• **INSTRUCTIONS TO FOLLOW**
A line below contains "ATOM 40 N N", and a later one contains "ATOM 50 N N". Repeat both, with every line between them, exactly.

<<<<

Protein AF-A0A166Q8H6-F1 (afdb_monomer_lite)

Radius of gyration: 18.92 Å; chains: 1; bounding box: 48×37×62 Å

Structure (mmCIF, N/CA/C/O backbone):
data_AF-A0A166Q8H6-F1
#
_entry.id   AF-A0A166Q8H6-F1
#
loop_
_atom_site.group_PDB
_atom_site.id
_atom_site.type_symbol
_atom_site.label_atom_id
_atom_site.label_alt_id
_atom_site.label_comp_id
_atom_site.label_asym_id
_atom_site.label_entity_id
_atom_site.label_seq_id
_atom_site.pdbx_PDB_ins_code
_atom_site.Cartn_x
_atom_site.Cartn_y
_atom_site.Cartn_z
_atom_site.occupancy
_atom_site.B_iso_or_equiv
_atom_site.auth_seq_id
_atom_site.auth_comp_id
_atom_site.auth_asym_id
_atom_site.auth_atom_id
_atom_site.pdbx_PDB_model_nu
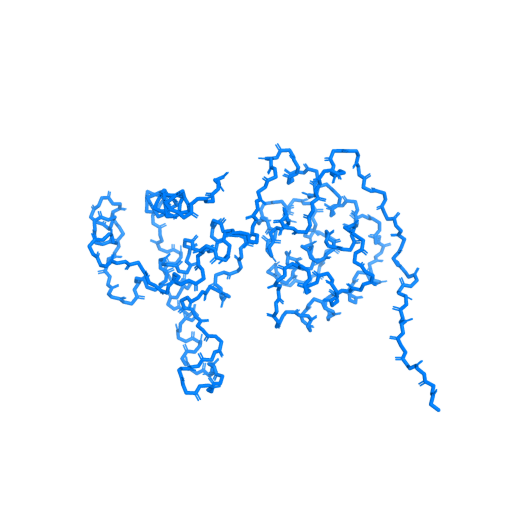m
ATOM 1 N N . ARG A 1 1 ? 2.730 -21.794 38.461 1.00 38.72 1 ARG A N 1
ATOM 2 C CA . ARG A 1 1 ? 2.691 -21.492 37.005 1.00 38.72 1 ARG A CA 1
ATOM 3 C C . ARG A 1 1 ? 1.447 -20.650 36.703 1.00 38.72 1 ARG A C 1
ATOM 5 O O . ARG A 1 1 ? 0.380 -21.211 36.517 1.00 38.72 1 ARG A O 1
ATOM 12 N N . ARG A 1 2 ? 1.544 -19.313 36.743 1.00 32.25 2 ARG A N 1
ATOM 13 C CA . ARG A 1 2 ? 0.434 -18.400 36.404 1.00 32.25 2 ARG A CA 1
ATOM 14 C C . ARG A 1 2 ? 0.661 -17.853 34.995 1.00 32.25 2 ARG A C 1
ATOM 16 O O . ARG A 1 2 ? 1.683 -17.221 34.744 1.00 32.25 2 ARG A O 1
ATOM 23 N N . SER A 1 3 ? -0.279 -18.154 34.104 1.00 32.97 3 SER A N 1
ATOM 24 C CA . SER A 1 3 ? -0.350 -17.672 32.724 1.00 32.97 3 SER A CA 1
ATOM 25 C C . SER A 1 3 ? -0.457 -16.146 32.716 1.00 32.97 3 SER A C 1
ATOM 27 O O . SER A 1 3 ? -1.469 -15.589 33.138 1.00 32.97 3 SER A O 1
ATOM 29 N N . ARG A 1 4 ? 0.606 -15.468 32.284 1.00 35.19 4 ARG A N 1
ATOM 30 C CA . ARG A 1 4 ? 0.672 -14.010 32.168 1.00 35.19 4 ARG A CA 1
ATOM 31 C C . ARG A 1 4 ? 0.191 -13.580 30.773 1.00 35.19 4 ARG A C 1
ATOM 33 O O . ARG A 1 4 ? 0.742 -14.013 29.771 1.00 35.19 4 ARG A O 1
ATOM 40 N N . HIS A 1 5 ? -0.813 -12.698 30.770 1.00 30.84 5 HIS A N 1
ATOM 41 C CA . HIS A 1 5 ? -1.214 -11.777 29.694 1.00 30.84 5 HIS A CA 1
ATOM 42 C C . HIS A 1 5 ? -1.940 -12.344 28.457 1.00 30.84 5 HIS A C 1
ATOM 44 O O . HIS A 1 5 ? -1.430 -12.329 27.343 1.00 30.84 5 HIS A O 1
ATOM 50 N N . ARG A 1 6 ? -3.232 -12.667 28.620 1.00 37.69 6 ARG A N 1
ATOM 51 C CA . ARG A 1 6 ? -4.248 -12.236 27.641 1.00 37.69 6 ARG A CA 1
ATOM 52 C C . ARG A 1 6 ? -4.802 -10.900 28.131 1.00 37.69 6 ARG A C 1
ATOM 54 O O . ARG A 1 6 ? -5.786 -10.880 28.859 1.00 37.69 6 ARG A O 1
ATOM 61 N N . VAL A 1 7 ? -4.128 -9.798 27.811 1.00 35.72 7 VAL A N 1
ATOM 62 C CA . VAL A 1 7 ? -4.699 -8.467 28.049 1.00 35.72 7 VAL A CA 1
ATOM 63 C C . VAL A 1 7 ? -5.672 -8.213 26.904 1.00 35.72 7 VAL A C 1
ATOM 65 O O . VAL A 1 7 ? -5.265 -7.970 25.771 1.00 35.72 7 VAL A O 1
ATOM 68 N N . PHE A 1 8 ? -6.960 -8.384 27.187 1.00 38.34 8 PHE A N 1
ATOM 69 C CA . PHE A 1 8 ? -8.007 -7.728 26.420 1.00 38.34 8 PHE A CA 1
ATOM 70 C C . PHE A 1 8 ? -7.832 -6.230 26.674 1.00 38.34 8 PHE A C 1
ATOM 72 O O . PHE A 1 8 ? -7.886 -5.804 27.826 1.00 38.34 8 PHE A O 1
ATOM 79 N N . ASP A 1 9 ? -7.528 -5.462 25.633 1.00 45.81 9 ASP A N 1
ATOM 80 C CA . ASP A 1 9 ? -7.483 -4.006 25.738 1.00 45.81 9 ASP A CA 1
ATOM 81 C C . ASP A 1 9 ? -8.937 -3.523 25.808 1.00 45.81 9 ASP A C 1
ATOM 83 O O . ASP A 1 9 ? -9.628 -3.473 24.787 1.00 45.81 9 ASP A O 1
ATOM 87 N N . ALA A 1 10 ? -9.425 -3.309 27.034 1.00 41.81 10 ALA A N 1
ATOM 88 C CA . ALA A 1 10 ? -10.816 -2.971 27.342 1.00 41.81 10 ALA A CA 1
ATOM 89 C C . ALA A 1 10 ? -11.265 -1.633 26.730 1.00 41.81 10 ALA A C 1
ATOM 91 O O . ALA A 1 10 ? -12.463 -1.383 26.629 1.00 41.81 10 ALA A O 1
ATOM 92 N N . ASP A 1 11 ? -10.311 -0.828 26.262 1.00 46.78 11 ASP A N 1
ATOM 93 C CA . ASP A 1 11 ? -10.546 0.463 25.619 1.00 46.78 11 ASP A CA 1
ATOM 94 C C . ASP A 1 11 ? -10.963 0.340 24.144 1.00 46.78 11 ASP A C 1
ATOM 96 O O . ASP A 1 11 ? -11.324 1.334 23.518 1.00 46.78 11 ASP A O 1
ATOM 100 N N . VAL A 1 12 ? -10.951 -0.864 23.555 1.00 49.75 12 VAL A N 1
ATOM 101 C CA . VAL A 1 12 ? -11.514 -1.070 22.213 1.00 49.75 12 VAL A CA 1
ATOM 102 C C . VAL A 1 12 ? -12.972 -1.460 22.325 1.00 49.75 12 VAL A C 1
ATOM 104 O O . VAL A 1 12 ? -13.339 -2.638 22.351 1.00 49.75 12 VAL A O 1
ATOM 107 N N . ARG A 1 13 ? -13.812 -0.421 22.366 1.00 47.12 13 ARG A N 1
ATOM 108 C CA . ARG A 1 13 ? -15.220 -0.552 22.008 1.00 47.12 13 ARG A CA 1
ATOM 109 C C . ARG A 1 13 ? -15.308 -1.206 20.625 1.00 47.12 13 ARG A C 1
ATOM 111 O O . ARG A 1 13 ? -14.569 -0.811 19.720 1.00 47.12 13 ARG A O 1
ATOM 118 N N . PRO A 1 14 ? -16.181 -2.207 20.438 1.00 51.22 14 PRO A N 1
ATOM 119 C CA . PRO A 1 14 ? -16.498 -2.695 19.110 1.00 51.22 14 PRO A CA 1
ATOM 120 C C . PRO A 1 14 ? -17.218 -1.569 18.371 1.00 51.22 14 PRO A C 1
ATOM 122 O O . PRO A 1 14 ? -18.422 -1.384 18.519 1.00 51.22 14 PRO A O 1
ATOM 125 N N . VAL A 1 15 ? -16.466 -0.782 17.609 1.00 52.78 15 VAL A N 1
ATOM 126 C CA . VAL A 1 15 ? -17.049 0.139 16.640 1.00 52.78 15 VAL A CA 1
ATOM 127 C C . VAL A 1 15 ? -17.702 -0.742 15.586 1.00 52.78 15 VAL A C 1
ATOM 129 O O . VAL A 1 15 ? -17.063 -1.623 14.998 1.00 52.78 15 VAL A O 1
ATOM 132 N N . LEU A 1 16 ? -19.018 -0.589 15.460 1.00 52.97 16 LEU A N 1
ATOM 133 C CA . LEU A 1 16 ? -19.826 -1.385 14.552 1.00 52.97 16 LEU A CA 1
ATOM 134 C C . LEU A 1 16 ? -19.352 -1.098 13.133 1.00 52.97 16 LEU A C 1
ATOM 136 O O . LEU A 1 16 ? -19.379 0.046 12.687 1.00 52.97 16 LEU A O 1
ATOM 140 N N . ARG A 1 17 ? -18.916 -2.146 12.430 1.00 59.91 17 ARG A N 1
ATOM 141 C CA . ARG A 1 17 ? -18.712 -2.037 10.989 1.00 59.91 17 ARG A CA 1
ATOM 142 C C . ARG A 1 17 ? -20.044 -1.678 10.353 1.00 59.91 17 ARG A C 1
ATOM 144 O O . ARG A 1 17 ? -21.078 -2.249 10.707 1.00 59.91 17 ARG A O 1
ATOM 151 N N . THR A 1 18 ? -19.995 -0.786 9.384 1.00 64.19 18 THR A N 1
ATOM 152 C CA . THR A 1 18 ? -21.089 -0.585 8.443 1.00 64.19 18 THR A CA 1
ATOM 153 C C . THR A 1 18 ? -21.422 -1.900 7.727 1.00 64.19 18 THR A C 1
ATOM 155 O O . THR A 1 18 ? -20.592 -2.808 7.587 1.00 64.19 18 THR A O 1
ATOM 158 N N . THR A 1 19 ? -22.658 -2.018 7.250 1.00 66.19 19 THR A N 1
ATOM 159 C CA . THR A 1 19 ? -23.110 -3.161 6.444 1.00 66.19 19 THR A CA 1
ATOM 160 C C . THR A 1 19 ? -22.286 -3.326 5.166 1.00 66.19 19 THR A C 1
ATOM 162 O O . THR A 1 19 ? -22.020 -4.455 4.761 1.00 66.19 19 THR A O 1
ATOM 165 N N . THR A 1 20 ? -21.820 
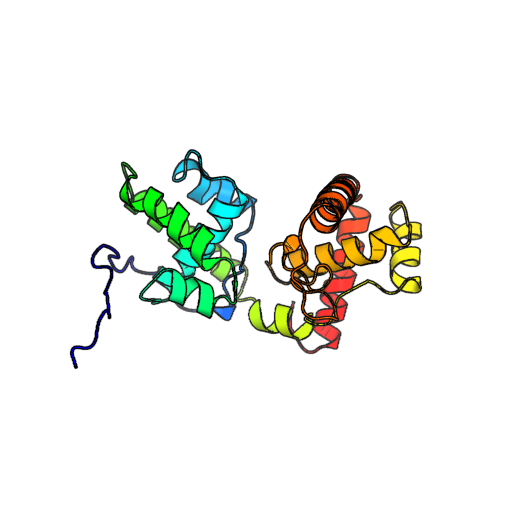-2.228 4.567 1.00 67.06 20 THR A N 1
ATOM 166 C CA . THR A 1 20 ? -20.977 -2.232 3.361 1.00 67.06 20 THR A CA 1
ATOM 167 C C . THR A 1 20 ? -19.595 -2.837 3.628 1.00 67.06 20 THR A C 1
ATOM 169 O O . THR A 1 20 ? -19.123 -3.673 2.858 1.00 67.06 20 THR A O 1
ATOM 172 N N . ALA A 1 21 ? -18.971 -2.518 4.765 1.00 75.06 21 ALA A N 1
ATOM 173 C CA . ALA A 1 21 ? -17.683 -3.087 5.164 1.00 75.06 21 ALA A CA 1
ATOM 174 C C . ALA A 1 21 ? -17.771 -4.530 5.710 1.00 75.06 21 ALA A C 1
ATOM 176 O O . ALA A 1 21 ? -16.739 -5.148 6.004 1.00 75.06 21 ALA A O 1
ATOM 177 N N . ALA A 1 22 ? -18.975 -5.101 5.853 1.00 74.94 22 ALA A N 1
ATOM 178 C CA . ALA A 1 22 ? -19.176 -6.432 6.432 1.00 74.94 22 ALA A CA 1
ATOM 179 C C . ALA A 1 22 ? -18.503 -7.560 5.624 1.00 74.94 22 ALA A C 1
ATOM 181 O O . ALA A 1 22 ? -18.091 -8.560 6.210 1.00 74.94 22 ALA A O 1
ATOM 182 N N . GLY A 1 23 ? -18.336 -7.380 4.307 1.00 84.69 23 GLY A N 1
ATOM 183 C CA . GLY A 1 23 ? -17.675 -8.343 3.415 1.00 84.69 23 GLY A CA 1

>>>>

• **RESULT FOR THIS TASK**
ATOM 40 N N . HIS A 1 5 ? -0.813 -12.698 30.770 1.00 30.84 5 HIS A N 1
ATOM 41 C CA . HIS A 1 5 ? -1.214 -11.777 29.694 1.00 30.84 5 HIS A CA 1
ATOM 42 C C . HIS A 1 5 ? -1.940 -12.344 28.457 1.00 30.84 5 HIS A C 1
ATOM 44 O O . HIS A 1 5 ? -1.430 -12.329 27.343 1.00 30.84 5 HIS A O 1
ATOM 50 N N . ARG A 1 6 ? -3.232 -12.667 28.620 1.00 37.69 6 ARG A N 1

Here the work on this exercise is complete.